PROVIDED MATERIAL:
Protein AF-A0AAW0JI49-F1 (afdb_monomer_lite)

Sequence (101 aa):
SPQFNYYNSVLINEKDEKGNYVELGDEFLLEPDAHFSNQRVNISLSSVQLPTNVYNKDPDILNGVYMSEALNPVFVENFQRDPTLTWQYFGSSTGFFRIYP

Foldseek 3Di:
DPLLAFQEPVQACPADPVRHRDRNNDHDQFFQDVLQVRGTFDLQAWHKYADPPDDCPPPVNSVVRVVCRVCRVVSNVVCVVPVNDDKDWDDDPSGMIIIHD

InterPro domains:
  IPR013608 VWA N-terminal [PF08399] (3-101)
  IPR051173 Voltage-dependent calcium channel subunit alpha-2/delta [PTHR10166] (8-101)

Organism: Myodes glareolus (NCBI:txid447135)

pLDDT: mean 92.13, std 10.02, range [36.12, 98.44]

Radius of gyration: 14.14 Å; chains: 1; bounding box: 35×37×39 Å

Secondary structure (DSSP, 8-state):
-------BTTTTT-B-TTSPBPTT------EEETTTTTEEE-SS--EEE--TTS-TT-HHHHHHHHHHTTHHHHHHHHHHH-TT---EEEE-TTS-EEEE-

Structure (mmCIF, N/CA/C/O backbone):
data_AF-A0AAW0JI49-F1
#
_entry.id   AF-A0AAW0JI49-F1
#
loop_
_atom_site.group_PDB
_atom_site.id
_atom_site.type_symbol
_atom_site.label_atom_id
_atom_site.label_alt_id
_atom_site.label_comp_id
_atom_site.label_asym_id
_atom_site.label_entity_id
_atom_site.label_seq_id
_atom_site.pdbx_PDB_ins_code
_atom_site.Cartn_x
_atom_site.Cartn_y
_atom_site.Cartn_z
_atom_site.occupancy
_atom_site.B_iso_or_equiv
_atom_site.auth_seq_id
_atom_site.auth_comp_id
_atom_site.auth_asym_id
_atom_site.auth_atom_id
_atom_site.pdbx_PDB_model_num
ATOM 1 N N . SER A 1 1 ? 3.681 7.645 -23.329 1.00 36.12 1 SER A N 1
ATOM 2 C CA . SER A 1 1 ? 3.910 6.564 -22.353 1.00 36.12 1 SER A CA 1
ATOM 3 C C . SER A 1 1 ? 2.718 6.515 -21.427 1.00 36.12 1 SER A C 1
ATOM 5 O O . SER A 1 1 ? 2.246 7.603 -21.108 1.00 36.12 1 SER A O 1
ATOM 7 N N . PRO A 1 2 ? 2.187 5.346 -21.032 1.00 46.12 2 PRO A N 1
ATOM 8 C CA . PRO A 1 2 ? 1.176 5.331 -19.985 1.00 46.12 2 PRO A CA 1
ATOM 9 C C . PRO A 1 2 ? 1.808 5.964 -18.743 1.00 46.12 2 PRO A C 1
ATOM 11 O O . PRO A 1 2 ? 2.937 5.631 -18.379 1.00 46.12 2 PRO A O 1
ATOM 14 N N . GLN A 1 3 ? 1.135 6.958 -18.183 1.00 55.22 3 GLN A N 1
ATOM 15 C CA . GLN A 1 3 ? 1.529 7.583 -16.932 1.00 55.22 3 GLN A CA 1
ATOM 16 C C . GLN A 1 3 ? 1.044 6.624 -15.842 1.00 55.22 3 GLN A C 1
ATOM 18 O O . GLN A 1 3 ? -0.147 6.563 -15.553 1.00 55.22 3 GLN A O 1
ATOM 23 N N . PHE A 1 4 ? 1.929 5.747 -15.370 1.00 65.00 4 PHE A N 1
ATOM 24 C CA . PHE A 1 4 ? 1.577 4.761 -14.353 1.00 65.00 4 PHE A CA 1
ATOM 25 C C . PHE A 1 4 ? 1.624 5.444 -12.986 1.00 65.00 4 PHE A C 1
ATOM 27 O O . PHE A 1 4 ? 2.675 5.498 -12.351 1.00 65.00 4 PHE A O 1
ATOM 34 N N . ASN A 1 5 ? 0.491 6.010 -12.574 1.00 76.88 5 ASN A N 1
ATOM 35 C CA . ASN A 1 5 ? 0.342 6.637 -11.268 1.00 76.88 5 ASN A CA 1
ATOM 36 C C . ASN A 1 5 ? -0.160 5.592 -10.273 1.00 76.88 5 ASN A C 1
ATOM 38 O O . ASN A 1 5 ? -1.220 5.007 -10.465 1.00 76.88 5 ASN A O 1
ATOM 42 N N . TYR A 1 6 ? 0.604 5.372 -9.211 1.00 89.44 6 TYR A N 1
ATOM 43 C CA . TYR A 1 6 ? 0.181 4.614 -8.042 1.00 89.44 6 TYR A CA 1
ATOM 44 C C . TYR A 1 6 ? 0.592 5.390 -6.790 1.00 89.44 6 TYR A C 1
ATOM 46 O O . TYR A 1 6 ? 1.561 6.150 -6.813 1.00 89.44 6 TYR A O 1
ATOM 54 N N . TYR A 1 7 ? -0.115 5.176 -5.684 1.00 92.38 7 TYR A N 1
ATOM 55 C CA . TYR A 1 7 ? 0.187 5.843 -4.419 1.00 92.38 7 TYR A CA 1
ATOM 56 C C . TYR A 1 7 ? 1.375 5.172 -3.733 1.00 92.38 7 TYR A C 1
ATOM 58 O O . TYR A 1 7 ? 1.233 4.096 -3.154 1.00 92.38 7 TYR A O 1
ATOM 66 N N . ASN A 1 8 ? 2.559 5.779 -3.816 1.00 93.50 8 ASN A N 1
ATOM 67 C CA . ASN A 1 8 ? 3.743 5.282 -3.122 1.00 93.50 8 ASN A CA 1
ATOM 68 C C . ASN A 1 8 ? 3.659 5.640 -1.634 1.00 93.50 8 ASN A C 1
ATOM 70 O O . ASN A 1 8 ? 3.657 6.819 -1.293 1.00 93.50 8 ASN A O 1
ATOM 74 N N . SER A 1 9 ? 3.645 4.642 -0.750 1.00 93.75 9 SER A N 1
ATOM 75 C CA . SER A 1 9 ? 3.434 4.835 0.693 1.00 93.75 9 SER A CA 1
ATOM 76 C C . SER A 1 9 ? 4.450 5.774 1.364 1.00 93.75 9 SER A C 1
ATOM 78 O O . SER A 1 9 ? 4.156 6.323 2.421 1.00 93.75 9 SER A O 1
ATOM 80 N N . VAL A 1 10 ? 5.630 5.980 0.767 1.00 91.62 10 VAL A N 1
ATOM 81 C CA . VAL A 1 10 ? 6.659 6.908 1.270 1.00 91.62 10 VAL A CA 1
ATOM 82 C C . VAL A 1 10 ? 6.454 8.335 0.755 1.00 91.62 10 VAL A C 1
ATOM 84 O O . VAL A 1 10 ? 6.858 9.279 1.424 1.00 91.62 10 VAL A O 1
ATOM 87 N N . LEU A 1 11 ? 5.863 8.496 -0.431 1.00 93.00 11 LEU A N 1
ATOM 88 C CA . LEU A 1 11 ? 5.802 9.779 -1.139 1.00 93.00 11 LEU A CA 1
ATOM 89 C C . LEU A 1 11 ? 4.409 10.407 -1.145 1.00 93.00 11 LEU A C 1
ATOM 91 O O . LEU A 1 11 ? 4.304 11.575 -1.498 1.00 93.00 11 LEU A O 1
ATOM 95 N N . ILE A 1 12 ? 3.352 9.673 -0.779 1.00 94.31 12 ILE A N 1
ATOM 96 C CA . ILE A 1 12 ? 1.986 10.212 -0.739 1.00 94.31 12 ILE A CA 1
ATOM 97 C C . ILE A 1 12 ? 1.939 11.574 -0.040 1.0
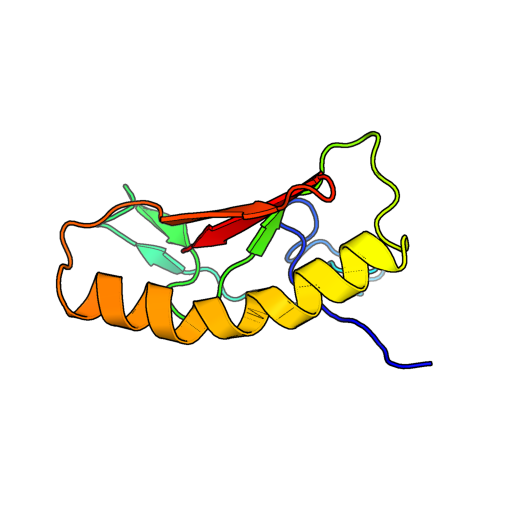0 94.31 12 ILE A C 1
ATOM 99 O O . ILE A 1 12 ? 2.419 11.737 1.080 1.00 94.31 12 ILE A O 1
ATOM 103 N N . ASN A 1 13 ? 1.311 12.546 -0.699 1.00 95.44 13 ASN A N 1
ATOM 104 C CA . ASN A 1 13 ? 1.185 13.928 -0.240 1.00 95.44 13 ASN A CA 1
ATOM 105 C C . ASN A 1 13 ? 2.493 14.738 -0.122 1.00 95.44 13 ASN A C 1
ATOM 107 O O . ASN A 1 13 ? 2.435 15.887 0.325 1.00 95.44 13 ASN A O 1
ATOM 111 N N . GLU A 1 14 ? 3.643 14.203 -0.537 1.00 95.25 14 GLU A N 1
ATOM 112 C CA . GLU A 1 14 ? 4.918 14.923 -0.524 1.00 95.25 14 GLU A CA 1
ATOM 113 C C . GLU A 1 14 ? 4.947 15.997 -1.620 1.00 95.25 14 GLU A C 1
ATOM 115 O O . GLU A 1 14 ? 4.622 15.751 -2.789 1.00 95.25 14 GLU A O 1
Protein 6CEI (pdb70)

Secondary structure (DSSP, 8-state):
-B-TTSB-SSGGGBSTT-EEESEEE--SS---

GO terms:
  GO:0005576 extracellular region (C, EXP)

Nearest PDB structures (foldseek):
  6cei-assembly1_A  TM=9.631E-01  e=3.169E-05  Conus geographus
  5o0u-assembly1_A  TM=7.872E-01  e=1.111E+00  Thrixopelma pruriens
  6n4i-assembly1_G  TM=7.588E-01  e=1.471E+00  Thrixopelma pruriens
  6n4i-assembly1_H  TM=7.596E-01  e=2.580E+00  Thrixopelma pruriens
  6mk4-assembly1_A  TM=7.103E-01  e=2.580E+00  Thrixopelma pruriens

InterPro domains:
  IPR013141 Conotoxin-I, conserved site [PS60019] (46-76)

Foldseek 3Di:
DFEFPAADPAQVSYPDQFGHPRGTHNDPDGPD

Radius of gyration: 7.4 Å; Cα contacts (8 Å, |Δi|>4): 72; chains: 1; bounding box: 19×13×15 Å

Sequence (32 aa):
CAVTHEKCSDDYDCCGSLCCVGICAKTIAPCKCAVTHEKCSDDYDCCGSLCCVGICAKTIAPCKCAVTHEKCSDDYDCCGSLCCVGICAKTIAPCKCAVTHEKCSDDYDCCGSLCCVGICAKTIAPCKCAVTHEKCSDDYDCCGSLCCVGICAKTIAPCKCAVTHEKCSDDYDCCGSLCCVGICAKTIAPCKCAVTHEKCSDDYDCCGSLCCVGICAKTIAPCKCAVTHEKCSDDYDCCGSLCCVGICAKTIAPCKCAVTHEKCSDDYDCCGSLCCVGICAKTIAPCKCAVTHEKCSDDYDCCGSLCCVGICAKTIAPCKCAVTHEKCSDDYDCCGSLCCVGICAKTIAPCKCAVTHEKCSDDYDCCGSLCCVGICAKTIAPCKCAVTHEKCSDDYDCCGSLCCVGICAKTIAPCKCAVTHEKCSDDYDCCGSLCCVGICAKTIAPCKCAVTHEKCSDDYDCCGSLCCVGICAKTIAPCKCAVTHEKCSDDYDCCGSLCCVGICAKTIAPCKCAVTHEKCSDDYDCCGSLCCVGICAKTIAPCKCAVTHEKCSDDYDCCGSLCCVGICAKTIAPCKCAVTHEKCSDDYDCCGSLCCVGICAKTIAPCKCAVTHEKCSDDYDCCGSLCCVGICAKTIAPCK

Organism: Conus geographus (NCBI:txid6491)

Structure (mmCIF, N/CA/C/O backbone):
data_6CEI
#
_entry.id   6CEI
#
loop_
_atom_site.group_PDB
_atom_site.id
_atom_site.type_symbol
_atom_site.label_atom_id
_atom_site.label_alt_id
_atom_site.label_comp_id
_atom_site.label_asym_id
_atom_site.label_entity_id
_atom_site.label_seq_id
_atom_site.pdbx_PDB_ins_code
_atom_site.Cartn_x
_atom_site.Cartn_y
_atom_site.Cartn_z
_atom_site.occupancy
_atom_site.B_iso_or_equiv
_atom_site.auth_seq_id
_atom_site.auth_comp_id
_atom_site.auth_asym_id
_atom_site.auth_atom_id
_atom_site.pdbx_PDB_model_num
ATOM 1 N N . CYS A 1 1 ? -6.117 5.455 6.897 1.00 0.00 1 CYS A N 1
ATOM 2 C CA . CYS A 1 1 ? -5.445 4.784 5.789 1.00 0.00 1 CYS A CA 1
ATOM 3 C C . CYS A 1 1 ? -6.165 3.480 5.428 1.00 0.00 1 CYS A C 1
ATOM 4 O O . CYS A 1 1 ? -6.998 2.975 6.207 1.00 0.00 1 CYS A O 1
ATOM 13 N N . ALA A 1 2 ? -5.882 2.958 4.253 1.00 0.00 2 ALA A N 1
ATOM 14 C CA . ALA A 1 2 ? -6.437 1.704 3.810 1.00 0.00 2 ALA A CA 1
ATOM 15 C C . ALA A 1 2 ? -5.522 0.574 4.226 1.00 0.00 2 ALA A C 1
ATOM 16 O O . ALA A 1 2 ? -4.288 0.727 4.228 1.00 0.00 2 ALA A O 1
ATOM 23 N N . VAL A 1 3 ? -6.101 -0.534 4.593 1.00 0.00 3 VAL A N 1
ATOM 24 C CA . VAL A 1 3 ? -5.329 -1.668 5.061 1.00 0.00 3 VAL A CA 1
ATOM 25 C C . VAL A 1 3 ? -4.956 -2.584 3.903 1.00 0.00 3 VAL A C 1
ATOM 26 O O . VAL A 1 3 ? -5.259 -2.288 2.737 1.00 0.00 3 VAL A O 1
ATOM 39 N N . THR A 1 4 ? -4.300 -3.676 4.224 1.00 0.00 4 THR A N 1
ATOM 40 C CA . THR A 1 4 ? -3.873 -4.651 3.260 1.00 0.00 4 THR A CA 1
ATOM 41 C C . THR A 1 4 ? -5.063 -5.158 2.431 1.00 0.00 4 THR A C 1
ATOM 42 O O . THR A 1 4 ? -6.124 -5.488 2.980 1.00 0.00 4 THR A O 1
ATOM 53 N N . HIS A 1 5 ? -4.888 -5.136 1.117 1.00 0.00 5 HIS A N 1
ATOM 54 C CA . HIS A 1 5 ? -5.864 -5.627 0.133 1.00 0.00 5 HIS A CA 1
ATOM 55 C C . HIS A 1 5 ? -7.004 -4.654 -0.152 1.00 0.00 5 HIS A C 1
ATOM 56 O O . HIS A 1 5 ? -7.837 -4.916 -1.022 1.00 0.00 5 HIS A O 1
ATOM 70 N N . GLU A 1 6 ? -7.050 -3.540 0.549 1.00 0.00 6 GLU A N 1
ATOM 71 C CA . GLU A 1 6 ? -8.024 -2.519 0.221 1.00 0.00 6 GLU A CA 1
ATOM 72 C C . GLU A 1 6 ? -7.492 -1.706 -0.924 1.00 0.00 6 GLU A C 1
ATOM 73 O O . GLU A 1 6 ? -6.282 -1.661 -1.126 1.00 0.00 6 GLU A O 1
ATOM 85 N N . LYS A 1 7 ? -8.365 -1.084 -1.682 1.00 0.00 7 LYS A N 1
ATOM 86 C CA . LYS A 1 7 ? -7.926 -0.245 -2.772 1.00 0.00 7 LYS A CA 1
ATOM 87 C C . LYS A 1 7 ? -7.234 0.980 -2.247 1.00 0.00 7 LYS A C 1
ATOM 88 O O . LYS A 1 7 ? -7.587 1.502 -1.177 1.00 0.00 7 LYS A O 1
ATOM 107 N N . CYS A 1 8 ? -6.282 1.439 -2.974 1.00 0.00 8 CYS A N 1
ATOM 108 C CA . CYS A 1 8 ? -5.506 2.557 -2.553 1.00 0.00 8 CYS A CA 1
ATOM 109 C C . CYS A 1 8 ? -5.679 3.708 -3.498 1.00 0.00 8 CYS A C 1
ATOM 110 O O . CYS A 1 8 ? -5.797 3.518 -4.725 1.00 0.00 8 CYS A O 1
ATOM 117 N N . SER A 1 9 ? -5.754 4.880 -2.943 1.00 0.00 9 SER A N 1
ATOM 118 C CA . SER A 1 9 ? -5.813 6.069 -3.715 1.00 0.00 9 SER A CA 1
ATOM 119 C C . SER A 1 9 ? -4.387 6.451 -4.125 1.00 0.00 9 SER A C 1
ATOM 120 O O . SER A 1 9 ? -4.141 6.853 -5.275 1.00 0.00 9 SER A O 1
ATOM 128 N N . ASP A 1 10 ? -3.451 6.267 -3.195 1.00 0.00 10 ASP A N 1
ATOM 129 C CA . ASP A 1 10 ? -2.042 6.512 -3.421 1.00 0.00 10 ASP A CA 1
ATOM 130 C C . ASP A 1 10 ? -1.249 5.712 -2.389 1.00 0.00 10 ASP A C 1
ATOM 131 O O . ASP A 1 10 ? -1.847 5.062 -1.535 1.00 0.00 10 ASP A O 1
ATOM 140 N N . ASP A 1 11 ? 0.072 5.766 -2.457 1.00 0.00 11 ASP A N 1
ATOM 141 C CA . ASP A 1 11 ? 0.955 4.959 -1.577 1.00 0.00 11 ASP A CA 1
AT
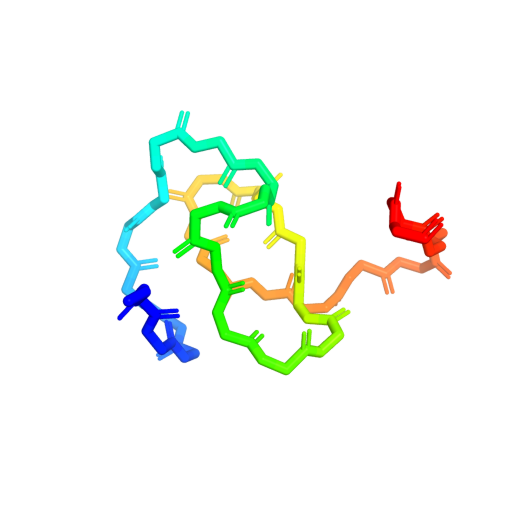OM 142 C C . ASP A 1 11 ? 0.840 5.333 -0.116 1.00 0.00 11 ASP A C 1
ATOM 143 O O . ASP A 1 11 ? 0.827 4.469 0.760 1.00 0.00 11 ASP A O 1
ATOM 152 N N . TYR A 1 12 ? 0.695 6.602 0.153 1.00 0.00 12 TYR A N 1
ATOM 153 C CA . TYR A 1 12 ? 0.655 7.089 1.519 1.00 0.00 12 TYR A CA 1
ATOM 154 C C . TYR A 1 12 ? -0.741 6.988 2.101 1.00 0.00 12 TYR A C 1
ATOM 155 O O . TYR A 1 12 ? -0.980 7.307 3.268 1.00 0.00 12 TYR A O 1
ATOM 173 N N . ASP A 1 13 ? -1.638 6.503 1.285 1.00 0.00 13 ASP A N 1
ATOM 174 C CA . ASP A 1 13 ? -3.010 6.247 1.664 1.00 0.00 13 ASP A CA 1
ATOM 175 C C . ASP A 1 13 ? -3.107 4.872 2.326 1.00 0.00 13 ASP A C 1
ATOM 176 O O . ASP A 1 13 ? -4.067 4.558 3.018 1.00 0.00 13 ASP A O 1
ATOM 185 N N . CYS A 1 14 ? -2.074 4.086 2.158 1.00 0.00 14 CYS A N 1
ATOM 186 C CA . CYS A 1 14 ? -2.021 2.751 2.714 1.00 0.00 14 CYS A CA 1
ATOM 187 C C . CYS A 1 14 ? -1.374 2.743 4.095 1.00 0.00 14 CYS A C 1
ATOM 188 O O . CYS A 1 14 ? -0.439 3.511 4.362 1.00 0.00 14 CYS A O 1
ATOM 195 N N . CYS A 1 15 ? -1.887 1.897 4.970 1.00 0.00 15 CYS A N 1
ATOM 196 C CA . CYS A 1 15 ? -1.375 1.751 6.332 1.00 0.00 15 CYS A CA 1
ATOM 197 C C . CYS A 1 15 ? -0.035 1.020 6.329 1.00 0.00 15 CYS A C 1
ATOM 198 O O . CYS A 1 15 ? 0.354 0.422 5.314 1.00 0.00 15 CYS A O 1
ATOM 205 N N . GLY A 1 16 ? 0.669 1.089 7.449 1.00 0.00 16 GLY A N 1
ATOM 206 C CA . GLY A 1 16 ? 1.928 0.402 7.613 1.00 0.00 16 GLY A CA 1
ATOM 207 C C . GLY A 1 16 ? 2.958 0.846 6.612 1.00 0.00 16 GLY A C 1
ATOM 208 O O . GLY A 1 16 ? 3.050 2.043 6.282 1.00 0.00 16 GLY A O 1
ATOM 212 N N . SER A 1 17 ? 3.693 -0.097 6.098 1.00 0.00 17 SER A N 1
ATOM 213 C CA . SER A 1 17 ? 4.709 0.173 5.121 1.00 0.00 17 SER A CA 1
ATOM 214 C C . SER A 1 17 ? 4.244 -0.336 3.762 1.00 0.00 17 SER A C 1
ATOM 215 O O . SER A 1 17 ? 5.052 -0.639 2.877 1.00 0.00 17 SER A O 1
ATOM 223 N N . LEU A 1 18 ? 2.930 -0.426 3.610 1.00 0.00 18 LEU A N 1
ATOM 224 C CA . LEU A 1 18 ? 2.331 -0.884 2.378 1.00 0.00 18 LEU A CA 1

WHAT THIS TASK INVOLVES: Would you print, exactly as written, every line above from the one holding "ATOM 103 N N" through the one holding "ATOM 111 N N", with both included and no other lines?

ANSWER BELOW:
ATOM 103 N N . ASN A 1 13 ? 1.311 12.546 -0.699 1.00 95.44 13 ASN A N 1
ATOM 104 C CA . ASN A 1 13 ? 1.185 13.928 -0.240 1.00 95.44 13 ASN A CA 1
ATOM 105 C C . ASN A 1 13 ? 2.493 14.738 -0.122 1.00 95.44 13 ASN A C 1
ATOM 107 O O . ASN A 1 13 ? 2.435 15.887 0.325 1.00 95.44 13 ASN A O 1
ATOM 111 N N . GLU A 1 14 ? 3.643 14.203 -0.537 1.00 95.25 14 GLU A N 1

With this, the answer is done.